__TASK REQUIREMENTS__
Every line of the material below, from the top through the line with "ATOM 32 C C", should be reproduced exactly.

━━━ DATA UNDER STUDY

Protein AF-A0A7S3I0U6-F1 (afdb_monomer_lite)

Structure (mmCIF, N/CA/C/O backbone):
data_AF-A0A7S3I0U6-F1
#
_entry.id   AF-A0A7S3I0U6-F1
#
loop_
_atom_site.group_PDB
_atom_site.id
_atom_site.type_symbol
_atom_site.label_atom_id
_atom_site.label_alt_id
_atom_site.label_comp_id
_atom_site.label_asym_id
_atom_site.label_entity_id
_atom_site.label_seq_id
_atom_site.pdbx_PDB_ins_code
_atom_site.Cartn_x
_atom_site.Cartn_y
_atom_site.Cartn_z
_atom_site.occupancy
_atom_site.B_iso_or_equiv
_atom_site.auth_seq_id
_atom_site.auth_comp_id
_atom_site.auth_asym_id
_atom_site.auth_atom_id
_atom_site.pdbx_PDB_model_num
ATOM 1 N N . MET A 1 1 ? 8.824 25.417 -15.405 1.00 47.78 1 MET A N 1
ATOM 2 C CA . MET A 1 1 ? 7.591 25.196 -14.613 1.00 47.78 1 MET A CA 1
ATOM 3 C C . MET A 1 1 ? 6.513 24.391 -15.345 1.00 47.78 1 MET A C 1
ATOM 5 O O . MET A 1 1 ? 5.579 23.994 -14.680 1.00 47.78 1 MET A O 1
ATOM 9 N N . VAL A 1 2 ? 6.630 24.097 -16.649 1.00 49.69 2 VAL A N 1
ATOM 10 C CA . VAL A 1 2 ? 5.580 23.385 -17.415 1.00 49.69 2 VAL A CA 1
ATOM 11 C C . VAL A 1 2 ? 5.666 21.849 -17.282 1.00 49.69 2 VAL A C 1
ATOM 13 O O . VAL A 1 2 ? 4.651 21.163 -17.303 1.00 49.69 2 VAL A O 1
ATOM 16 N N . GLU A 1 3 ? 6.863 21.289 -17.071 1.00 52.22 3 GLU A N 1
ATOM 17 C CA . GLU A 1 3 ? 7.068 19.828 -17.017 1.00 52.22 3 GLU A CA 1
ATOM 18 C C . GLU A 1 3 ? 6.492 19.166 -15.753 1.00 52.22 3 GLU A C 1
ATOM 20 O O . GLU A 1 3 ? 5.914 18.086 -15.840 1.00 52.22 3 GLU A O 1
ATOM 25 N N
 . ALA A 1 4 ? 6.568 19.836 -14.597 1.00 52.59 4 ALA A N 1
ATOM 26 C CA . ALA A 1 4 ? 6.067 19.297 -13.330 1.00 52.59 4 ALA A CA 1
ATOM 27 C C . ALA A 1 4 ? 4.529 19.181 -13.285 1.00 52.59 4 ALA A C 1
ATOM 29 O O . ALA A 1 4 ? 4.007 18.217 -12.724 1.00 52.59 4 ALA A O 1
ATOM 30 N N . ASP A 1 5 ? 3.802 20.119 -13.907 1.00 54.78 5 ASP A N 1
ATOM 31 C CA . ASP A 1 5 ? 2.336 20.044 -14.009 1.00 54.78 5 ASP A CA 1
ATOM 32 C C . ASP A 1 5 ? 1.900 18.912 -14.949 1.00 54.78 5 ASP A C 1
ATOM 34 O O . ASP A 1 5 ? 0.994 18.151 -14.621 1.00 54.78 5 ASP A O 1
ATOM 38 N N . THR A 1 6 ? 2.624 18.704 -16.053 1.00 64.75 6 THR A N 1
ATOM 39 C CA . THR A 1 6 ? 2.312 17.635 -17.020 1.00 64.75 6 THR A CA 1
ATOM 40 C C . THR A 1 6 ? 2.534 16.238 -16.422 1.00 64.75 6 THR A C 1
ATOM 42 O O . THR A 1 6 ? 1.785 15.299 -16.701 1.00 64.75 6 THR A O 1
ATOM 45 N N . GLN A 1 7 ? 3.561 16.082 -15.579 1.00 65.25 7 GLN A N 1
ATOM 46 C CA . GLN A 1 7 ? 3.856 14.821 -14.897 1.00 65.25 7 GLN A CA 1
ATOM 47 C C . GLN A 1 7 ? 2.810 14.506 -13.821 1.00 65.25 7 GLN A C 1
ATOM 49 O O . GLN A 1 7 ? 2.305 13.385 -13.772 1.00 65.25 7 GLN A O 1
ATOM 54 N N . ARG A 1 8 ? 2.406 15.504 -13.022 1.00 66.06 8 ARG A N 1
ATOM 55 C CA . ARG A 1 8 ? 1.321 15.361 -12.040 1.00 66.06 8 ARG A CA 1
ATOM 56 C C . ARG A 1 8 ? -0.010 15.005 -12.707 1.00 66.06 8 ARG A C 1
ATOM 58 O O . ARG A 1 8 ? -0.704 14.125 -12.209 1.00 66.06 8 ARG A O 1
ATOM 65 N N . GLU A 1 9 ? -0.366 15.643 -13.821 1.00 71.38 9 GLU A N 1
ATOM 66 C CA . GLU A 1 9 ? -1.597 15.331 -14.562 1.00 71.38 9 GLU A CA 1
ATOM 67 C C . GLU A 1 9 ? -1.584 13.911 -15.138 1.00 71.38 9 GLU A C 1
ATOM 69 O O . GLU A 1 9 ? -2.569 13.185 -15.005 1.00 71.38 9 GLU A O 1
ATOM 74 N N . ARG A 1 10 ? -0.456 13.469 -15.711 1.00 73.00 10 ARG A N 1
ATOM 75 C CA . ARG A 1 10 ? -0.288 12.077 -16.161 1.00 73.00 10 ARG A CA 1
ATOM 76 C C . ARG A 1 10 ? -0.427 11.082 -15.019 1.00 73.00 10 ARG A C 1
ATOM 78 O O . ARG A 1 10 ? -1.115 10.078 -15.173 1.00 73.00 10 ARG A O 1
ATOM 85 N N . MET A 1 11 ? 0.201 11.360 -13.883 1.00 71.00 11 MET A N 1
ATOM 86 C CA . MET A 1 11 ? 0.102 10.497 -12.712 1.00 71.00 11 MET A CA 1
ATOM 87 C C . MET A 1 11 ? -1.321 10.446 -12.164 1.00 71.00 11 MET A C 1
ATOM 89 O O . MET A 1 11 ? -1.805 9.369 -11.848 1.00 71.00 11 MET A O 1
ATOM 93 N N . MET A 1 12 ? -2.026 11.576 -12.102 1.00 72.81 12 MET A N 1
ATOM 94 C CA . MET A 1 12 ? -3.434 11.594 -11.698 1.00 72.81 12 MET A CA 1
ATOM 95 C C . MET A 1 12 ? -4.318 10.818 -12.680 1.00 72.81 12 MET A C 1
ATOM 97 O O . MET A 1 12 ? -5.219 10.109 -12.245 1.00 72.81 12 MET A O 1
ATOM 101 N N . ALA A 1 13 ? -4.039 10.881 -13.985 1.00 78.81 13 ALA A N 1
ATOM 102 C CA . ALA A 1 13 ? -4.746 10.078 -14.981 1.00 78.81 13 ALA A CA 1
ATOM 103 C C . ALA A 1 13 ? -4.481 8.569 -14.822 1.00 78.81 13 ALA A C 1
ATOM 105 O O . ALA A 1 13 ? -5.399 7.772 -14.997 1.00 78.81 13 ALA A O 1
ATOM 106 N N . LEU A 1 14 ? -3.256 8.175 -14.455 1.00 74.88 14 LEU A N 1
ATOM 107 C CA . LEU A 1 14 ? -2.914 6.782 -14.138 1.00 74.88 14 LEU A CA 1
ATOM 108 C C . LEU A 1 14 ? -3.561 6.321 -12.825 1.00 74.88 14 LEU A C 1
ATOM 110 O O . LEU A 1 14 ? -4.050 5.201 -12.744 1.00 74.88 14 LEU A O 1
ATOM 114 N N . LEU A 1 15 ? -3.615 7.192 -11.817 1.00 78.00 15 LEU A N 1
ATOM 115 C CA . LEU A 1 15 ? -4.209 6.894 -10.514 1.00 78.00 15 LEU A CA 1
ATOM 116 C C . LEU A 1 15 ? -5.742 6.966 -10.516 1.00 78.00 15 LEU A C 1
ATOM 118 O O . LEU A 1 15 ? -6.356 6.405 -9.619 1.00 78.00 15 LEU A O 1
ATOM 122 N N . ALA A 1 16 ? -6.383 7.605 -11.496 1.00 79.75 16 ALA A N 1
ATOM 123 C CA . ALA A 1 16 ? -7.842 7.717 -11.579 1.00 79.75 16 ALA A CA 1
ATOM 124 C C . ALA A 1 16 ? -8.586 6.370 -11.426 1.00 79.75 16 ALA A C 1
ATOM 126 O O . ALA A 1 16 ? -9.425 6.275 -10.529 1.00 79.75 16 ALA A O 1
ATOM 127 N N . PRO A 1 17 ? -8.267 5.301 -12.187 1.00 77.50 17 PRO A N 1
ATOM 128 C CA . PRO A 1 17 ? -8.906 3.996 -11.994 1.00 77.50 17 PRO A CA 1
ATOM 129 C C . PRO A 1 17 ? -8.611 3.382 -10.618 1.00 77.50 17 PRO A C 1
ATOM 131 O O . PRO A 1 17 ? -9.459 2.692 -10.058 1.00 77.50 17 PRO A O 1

━━━━━━

__WRITTEN SOLUTION__
Protein AF-A0A7S3I0U6-F1 (afdb_monomer_lite)

Structure (mmCIF, N/CA/C/O backbone):
data_AF-A0A7S3I0U6-F1
#
_entry.id   AF-A0A7S3I0U6-F1
#
loop_
_atom_site.group_PDB
_atom_site.id
_atom_site.type_symbol
_atom_site.label_atom_id
_atom_site.label_alt_id
_atom_site.label_comp_id
_atom_site.label_asym_id
_atom_site.label_entity_id
_atom_site.label_seq_id
_atom_site.pdbx_PDB_ins_code
_atom_site.Cartn_x
_atom_site.Cartn_y
_atom_site.Cartn_z
_atom_site.occupancy
_atom_site.B_iso_or_equiv
_atom_site.auth_seq_id
_atom_site.auth_comp_id
_atom_site.auth_asym_id
_atom_site.auth_atom_id
_atom_site.pdbx_PDB_model_num
ATOM 1 N N . MET A 1 1 ? 8.824 25.417 -15.405 1.00 47.78 1 MET A N 1
ATOM 2 C CA . MET A 1 1 ? 7.591 25.196 -14.613 1.00 47.78 1 MET A CA 1
ATOM 3 C C . MET A 1 1 ? 6.513 24.391 -15.345 1.00 47.78 1 MET A C 1
ATOM 5 O O . MET A 1 1 ? 5.579 23.994 -14.680 1.00 47.78 1 MET A O 1
ATOM 9 N N . VAL A 1 2 ? 6.630 24.097 -16.649 1.00 49.69 2 VAL A N 1
ATOM 10 C CA . VAL A 1 2 ? 5.580 23.385 -17.415 1.00 49.69 2 VAL A CA 1
ATOM 11 C C . VAL A 1 2 ? 5.666 21.849 -17.282 1.00 49.69 2 VAL A C 1
ATOM 13 O O . VAL A 1 2 ? 4.651 21.163 -17.303 1.00 49.69 2 VAL A O 1
ATOM 16 N N . GLU A 1 3 ? 6.863 21.289 -17.071 1.00 52.22 3 GLU A N 1
ATOM 17 C CA . GLU A 1 3 ? 7.068 19.828 -17.017 1.00 52.22 3 GLU A CA 1
ATOM 18 C C . GLU A 1 3 ? 6.492 19.166 -15.753 1.00 52.22 3 GLU A C 1
ATOM 20 O O . GLU A 1 3 ? 5.914 18.086 -15.840 1.00 52.22 3 GLU A O 1
ATOM 25 N N
 . ALA A 1 4 ? 6.568 19.836 -14.597 1.00 52.59 4 ALA A N 1
ATOM 26 C CA . ALA A 1 4 ? 6.067 19.297 -13.330 1.00 52.59 4 ALA A CA 1
ATOM 27 C C . ALA A 1 4 ? 4.529 19.181 -13.285 1.00 52.59 4 ALA A C 1
ATOM 29 O O . ALA A 1 4 ? 4.007 18.217 -12.724 1.00 52.59 4 ALA A O 1
ATOM 30 N N . ASP A 1 5 ? 3.802 20.119 -13.907 1.00 54.78 5 ASP A N 1
ATOM 31 C CA . ASP A 1 5 ? 2.336 20.044 -14.009 1.00 54.78 5 ASP A CA 1
ATOM 32 C C . ASP A 1 5 ? 1.900 18.912 -14.949 1.00 54.78 5 ASP A C 1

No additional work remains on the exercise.